Maia Campbell is an American former film, television actress, singer and model. She is best known for her role as Nicole on the 1994 Fox comedy-drama series South Central and her portrayal of Tiffany Warren in the NBC/UPN sitcom In the House for five seasons (1995–1999).

Early life and career
Born in Takoma Park, Maryland, Campbell is the daughter of author Bebe Moore Campbell and Tiko Campbell, an architect and author from Washington, D.C. She was raised in the Ladera Heights section of Los Angeles. Campbell has become best known for her role as the witty adolescent daughter on the series In the House, though she has been frequently seen on television. She was featured in a regular role as Nicole in the short-lived Fox series South Central, portraying Larenz Tate's girlfriend, and also had a guest role in Thea. She also had a minor role in John Singleton's Poetic Justice, with Janet Jackson, playing the role of Lucky's (played by Tupac Shakur) cousin.
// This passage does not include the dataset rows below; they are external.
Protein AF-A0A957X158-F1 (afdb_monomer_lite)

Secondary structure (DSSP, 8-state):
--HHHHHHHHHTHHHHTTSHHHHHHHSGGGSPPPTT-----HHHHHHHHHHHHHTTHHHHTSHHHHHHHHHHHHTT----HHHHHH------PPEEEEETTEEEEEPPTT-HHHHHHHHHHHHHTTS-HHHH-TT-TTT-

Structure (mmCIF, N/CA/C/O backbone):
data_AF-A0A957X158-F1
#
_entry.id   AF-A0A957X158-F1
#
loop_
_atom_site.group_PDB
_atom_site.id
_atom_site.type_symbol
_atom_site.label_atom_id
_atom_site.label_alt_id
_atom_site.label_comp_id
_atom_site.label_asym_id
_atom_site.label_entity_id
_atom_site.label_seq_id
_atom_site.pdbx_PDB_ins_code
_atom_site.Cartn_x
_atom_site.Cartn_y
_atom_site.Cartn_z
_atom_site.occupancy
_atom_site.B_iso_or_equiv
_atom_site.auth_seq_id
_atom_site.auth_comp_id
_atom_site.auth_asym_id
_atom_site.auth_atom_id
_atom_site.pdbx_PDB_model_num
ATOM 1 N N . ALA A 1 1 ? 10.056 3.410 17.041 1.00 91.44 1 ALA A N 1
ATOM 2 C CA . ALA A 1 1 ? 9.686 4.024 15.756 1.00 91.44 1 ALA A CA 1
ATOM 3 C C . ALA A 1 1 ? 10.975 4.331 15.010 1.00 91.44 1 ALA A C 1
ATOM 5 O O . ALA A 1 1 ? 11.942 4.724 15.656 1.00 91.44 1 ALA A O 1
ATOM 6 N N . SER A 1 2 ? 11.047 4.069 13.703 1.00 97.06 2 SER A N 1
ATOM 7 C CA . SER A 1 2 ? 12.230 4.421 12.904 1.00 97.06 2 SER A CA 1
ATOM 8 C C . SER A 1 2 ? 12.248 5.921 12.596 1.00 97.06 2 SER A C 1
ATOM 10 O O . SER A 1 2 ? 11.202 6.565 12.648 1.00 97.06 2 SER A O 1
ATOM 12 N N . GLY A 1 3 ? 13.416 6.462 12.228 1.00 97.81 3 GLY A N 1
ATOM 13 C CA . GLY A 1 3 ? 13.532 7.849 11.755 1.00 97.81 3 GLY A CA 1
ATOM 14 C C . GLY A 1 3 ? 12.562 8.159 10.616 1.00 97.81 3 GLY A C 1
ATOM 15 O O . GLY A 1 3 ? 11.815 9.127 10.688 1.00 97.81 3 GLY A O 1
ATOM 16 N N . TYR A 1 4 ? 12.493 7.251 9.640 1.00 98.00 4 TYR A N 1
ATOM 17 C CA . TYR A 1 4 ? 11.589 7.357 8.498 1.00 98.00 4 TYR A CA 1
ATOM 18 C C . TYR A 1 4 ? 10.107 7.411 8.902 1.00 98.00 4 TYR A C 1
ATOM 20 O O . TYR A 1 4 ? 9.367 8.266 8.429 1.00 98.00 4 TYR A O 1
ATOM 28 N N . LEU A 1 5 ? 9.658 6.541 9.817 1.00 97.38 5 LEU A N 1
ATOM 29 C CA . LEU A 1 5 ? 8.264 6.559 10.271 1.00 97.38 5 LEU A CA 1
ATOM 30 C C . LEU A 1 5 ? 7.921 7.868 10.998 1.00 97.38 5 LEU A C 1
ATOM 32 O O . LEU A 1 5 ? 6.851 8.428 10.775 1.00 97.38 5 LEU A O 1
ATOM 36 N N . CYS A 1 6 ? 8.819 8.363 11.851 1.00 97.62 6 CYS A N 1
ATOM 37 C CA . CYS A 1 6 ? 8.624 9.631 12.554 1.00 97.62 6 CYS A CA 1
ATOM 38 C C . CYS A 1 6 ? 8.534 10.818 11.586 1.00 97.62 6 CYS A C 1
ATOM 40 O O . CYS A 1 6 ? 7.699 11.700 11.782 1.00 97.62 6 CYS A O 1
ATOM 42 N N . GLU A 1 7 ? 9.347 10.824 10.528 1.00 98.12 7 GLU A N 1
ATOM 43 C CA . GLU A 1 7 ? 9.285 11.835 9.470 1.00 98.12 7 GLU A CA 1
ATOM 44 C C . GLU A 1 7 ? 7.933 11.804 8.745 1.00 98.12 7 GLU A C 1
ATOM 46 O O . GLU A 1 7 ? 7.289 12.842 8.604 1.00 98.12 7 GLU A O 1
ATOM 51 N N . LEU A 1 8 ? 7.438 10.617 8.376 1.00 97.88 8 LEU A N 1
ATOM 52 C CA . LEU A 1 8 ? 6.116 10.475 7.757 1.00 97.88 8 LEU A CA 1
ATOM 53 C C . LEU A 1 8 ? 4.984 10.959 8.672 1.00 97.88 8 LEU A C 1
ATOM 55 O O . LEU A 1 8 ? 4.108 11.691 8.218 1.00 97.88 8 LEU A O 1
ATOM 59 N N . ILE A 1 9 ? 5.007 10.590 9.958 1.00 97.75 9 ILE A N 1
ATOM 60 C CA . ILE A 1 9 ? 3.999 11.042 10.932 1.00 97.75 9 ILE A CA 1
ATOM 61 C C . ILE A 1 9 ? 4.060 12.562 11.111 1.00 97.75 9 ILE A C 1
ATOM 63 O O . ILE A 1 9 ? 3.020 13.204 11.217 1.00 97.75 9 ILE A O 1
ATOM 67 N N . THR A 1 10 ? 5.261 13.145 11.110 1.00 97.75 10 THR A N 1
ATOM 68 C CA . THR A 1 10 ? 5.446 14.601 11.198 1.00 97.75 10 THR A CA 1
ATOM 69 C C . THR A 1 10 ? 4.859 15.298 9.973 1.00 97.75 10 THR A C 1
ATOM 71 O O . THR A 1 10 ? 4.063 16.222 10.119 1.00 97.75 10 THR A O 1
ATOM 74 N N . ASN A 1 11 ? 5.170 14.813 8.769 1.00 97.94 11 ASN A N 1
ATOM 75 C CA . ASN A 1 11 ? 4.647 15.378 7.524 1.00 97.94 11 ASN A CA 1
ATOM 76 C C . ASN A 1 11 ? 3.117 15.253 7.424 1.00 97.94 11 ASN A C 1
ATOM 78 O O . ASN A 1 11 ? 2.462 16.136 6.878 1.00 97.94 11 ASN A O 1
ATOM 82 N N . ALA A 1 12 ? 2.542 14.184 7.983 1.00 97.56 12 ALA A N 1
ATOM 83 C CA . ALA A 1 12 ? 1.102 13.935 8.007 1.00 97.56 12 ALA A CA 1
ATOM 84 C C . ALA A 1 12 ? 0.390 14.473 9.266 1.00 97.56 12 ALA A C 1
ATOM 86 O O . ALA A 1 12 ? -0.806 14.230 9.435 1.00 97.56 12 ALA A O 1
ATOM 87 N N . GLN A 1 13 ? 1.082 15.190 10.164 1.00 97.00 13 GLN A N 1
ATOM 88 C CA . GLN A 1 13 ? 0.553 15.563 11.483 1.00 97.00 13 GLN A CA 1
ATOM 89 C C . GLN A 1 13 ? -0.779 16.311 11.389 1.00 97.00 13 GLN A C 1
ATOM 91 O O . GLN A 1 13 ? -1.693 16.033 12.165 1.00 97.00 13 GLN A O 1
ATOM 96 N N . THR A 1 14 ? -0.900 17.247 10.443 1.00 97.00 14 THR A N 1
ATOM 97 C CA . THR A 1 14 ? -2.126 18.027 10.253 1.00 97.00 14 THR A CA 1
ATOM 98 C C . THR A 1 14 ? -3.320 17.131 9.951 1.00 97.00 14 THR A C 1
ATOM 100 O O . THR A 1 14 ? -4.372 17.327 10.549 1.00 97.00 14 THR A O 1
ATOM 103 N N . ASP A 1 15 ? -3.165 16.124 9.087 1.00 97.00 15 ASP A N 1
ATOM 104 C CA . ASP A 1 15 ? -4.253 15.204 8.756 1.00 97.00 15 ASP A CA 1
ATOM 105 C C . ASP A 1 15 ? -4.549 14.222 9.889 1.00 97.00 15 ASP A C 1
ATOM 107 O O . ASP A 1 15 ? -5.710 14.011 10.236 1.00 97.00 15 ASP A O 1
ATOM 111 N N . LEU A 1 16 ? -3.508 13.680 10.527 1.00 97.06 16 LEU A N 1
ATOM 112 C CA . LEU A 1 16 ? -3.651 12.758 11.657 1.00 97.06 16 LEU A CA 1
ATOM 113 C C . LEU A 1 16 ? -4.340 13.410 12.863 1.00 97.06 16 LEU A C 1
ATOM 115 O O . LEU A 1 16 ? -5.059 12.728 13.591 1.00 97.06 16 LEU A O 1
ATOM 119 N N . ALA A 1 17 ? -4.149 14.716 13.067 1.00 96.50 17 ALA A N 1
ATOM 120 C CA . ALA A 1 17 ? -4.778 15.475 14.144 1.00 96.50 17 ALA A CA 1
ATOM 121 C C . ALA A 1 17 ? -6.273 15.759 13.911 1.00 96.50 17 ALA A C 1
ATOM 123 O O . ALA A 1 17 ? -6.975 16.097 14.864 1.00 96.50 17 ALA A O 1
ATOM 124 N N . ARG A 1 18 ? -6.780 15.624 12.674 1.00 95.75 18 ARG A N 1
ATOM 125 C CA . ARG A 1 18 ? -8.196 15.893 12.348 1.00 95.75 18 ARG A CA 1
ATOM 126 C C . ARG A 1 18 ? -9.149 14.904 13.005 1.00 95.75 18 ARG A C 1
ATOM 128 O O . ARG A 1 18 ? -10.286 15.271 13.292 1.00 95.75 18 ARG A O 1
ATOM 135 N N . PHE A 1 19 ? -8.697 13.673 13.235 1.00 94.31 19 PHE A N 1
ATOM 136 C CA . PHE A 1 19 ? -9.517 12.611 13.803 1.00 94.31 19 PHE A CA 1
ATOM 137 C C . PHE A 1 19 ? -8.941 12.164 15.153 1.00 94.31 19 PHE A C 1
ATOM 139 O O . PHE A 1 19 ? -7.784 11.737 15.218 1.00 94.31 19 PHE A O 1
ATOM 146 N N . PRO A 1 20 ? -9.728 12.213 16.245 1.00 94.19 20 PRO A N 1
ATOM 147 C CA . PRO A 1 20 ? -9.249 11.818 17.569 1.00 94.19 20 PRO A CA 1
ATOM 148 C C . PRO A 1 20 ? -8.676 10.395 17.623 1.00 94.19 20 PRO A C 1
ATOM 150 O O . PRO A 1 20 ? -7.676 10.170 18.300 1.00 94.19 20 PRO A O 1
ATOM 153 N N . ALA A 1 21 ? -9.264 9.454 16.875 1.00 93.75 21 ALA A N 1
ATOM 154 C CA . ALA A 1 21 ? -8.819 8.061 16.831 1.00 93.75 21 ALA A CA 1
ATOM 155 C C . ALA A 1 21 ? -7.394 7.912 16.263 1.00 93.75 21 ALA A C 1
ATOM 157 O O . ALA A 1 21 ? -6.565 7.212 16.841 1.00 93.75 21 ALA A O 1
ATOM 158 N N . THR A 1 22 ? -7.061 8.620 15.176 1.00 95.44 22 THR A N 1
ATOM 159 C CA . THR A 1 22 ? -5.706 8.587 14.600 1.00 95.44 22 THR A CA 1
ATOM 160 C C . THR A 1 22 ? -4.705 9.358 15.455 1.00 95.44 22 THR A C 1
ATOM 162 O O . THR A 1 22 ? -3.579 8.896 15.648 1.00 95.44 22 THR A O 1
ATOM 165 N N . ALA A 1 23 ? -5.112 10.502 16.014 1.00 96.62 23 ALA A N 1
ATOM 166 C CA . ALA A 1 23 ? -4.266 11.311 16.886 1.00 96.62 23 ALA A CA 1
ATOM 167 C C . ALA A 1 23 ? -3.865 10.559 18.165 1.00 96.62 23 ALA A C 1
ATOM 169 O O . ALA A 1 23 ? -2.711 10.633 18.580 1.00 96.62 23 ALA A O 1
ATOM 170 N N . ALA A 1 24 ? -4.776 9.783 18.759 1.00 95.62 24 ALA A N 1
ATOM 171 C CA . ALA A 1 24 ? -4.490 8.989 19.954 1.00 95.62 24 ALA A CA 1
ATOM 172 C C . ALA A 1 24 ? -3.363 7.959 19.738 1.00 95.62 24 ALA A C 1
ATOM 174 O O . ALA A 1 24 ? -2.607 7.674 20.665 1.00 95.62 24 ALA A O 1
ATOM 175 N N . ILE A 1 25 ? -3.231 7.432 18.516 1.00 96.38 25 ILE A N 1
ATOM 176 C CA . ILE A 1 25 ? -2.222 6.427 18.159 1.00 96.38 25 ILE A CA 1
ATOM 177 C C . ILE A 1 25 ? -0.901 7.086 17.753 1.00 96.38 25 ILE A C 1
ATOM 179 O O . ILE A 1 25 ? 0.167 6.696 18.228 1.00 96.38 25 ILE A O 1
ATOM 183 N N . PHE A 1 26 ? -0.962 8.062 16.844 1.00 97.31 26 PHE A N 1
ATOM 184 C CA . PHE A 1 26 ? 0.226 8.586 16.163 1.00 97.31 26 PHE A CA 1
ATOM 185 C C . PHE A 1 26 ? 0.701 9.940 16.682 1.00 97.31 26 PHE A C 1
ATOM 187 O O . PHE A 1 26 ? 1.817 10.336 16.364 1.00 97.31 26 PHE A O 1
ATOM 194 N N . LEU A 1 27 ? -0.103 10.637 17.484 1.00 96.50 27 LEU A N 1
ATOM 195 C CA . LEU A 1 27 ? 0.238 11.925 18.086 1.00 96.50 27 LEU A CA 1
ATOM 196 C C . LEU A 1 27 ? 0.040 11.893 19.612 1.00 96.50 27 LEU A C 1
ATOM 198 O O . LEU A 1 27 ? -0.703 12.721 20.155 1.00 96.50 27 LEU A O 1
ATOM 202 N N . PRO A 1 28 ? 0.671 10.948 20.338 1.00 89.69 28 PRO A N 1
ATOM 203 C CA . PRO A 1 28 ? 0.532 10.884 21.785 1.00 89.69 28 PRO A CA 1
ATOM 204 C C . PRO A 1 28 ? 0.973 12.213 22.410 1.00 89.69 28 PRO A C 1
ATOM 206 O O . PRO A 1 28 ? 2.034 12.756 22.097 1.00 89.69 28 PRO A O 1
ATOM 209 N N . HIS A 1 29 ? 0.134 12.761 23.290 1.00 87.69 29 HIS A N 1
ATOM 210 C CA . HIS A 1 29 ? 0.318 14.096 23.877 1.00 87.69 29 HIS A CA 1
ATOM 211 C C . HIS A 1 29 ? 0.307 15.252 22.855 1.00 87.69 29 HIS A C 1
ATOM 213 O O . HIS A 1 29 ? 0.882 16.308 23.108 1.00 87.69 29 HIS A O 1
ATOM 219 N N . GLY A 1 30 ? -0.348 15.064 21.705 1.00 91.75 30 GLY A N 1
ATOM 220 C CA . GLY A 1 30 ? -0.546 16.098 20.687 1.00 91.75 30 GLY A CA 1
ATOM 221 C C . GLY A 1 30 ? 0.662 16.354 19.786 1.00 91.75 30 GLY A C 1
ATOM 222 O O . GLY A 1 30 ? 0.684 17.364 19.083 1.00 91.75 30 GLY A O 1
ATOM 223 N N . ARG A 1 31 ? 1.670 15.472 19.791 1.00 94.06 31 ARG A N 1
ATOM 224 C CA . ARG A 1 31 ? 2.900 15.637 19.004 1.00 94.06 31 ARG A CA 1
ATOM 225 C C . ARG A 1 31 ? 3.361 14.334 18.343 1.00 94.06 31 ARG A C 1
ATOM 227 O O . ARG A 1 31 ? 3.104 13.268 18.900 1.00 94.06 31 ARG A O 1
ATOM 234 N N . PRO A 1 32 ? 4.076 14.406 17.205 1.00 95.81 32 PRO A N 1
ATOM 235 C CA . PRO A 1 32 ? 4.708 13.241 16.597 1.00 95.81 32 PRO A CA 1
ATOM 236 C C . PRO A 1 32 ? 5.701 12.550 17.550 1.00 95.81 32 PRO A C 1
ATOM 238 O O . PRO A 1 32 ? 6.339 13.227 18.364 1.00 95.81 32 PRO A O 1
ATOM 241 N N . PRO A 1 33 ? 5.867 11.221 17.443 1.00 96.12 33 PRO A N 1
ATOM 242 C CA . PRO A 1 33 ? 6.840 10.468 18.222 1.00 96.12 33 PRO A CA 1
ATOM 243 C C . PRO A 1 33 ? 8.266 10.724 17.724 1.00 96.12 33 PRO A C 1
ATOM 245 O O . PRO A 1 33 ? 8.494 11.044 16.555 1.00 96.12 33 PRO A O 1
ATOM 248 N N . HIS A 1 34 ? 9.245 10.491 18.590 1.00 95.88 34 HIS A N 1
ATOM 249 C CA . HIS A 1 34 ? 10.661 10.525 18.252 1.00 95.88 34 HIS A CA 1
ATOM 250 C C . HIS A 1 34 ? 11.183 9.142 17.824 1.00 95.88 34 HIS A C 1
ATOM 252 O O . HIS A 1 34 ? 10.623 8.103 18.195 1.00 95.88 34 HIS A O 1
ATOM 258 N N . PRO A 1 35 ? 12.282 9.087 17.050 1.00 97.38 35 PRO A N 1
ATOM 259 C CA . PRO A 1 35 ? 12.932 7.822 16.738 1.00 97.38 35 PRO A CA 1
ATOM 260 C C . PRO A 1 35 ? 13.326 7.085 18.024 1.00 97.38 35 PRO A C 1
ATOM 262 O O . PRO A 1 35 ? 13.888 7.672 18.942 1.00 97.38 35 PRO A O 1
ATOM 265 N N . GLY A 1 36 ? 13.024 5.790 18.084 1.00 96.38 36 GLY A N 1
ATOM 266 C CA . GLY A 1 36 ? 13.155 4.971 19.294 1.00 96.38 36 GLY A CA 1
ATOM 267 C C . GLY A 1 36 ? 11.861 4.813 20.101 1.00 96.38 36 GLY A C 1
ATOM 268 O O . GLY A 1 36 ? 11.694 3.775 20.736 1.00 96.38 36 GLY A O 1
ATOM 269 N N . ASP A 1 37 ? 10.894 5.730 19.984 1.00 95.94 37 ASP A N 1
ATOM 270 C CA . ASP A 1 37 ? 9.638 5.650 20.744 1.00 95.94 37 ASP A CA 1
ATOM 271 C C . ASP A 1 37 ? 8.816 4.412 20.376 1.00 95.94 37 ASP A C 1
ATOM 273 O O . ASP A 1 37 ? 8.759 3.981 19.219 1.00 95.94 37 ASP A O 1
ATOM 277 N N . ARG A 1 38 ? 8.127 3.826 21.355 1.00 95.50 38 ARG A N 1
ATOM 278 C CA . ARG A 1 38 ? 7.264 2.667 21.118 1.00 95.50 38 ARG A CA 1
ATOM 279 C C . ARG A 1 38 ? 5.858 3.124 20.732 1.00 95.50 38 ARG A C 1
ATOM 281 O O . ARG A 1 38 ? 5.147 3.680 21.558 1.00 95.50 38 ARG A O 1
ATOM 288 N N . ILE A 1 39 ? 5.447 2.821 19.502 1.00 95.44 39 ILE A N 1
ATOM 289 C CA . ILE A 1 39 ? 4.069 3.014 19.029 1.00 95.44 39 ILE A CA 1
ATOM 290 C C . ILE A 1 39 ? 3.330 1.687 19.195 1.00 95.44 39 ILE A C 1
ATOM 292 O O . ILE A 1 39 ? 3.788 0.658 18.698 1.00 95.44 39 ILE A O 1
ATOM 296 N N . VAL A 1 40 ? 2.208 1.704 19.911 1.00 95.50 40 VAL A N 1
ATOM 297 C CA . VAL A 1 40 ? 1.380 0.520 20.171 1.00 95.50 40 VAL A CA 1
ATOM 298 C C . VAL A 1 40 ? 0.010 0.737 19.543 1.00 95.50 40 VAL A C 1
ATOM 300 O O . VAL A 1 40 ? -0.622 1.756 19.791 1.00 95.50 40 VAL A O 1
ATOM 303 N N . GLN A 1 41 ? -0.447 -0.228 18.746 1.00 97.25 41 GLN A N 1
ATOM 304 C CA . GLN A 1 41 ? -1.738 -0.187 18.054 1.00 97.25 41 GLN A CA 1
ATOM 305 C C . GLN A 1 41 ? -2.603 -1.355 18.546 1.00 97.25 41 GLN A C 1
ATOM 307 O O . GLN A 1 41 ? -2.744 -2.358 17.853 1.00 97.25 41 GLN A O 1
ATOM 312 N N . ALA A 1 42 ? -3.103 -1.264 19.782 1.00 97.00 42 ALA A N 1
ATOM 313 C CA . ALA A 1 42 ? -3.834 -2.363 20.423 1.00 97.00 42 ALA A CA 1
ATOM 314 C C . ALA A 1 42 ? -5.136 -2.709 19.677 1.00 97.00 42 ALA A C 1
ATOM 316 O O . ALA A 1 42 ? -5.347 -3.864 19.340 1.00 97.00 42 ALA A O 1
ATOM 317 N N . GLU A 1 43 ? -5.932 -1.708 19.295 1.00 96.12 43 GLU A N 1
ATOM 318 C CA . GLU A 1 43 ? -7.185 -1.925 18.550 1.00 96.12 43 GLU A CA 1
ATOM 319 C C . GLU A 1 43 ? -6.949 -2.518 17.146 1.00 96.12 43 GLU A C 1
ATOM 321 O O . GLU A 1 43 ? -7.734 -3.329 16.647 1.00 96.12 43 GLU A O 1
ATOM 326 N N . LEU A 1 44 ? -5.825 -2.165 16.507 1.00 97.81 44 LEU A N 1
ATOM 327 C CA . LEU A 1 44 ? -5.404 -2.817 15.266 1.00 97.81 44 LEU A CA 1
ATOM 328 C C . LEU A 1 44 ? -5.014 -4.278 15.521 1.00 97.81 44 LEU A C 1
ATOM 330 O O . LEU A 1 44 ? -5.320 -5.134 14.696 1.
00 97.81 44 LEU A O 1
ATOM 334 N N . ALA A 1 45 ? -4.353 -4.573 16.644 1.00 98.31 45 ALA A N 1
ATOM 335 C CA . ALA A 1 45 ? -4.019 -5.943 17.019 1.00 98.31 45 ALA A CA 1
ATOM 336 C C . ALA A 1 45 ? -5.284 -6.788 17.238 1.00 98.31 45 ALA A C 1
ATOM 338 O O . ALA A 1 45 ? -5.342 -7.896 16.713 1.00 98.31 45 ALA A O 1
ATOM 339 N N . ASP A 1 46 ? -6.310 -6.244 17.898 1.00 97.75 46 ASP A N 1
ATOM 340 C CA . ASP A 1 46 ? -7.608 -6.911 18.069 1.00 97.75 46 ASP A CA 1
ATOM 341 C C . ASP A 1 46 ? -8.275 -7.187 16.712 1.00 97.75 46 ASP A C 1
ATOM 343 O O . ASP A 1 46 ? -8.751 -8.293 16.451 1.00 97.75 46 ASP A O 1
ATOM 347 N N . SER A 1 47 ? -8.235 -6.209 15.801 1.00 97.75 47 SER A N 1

Campbell also hosted the young adult magazine show Twenty-four/Seven in 1995. She briefly attended Spelman College in Atlanta, Georgia.

Filmography

Film

Television

Music videos
 LL Cool J – "Ain't Nobody" (1996)
 Lil Kim – "Not Tonight" (1997)
 Tyrese Gibson – "Sweet Lady" (1999)
 Tyrese Gibson – "Lately" (1999)
 Jaheim - "Just In Case" (2001)
 Fat Joe – "What's Luv" (2002)
 Brandy Norwood – "Talk About Our Love" (2004)

Awards and nominations

References

External links
 

Living people
People from Takoma Park, Maryland
20th-century American actresses
21st-century American actresses
Actresses from Florida
Actresses from Maryland
African-American actresses
American television actresses
American film actresses
American child actresses
Spelman College alumni
Year of birth missing (living people)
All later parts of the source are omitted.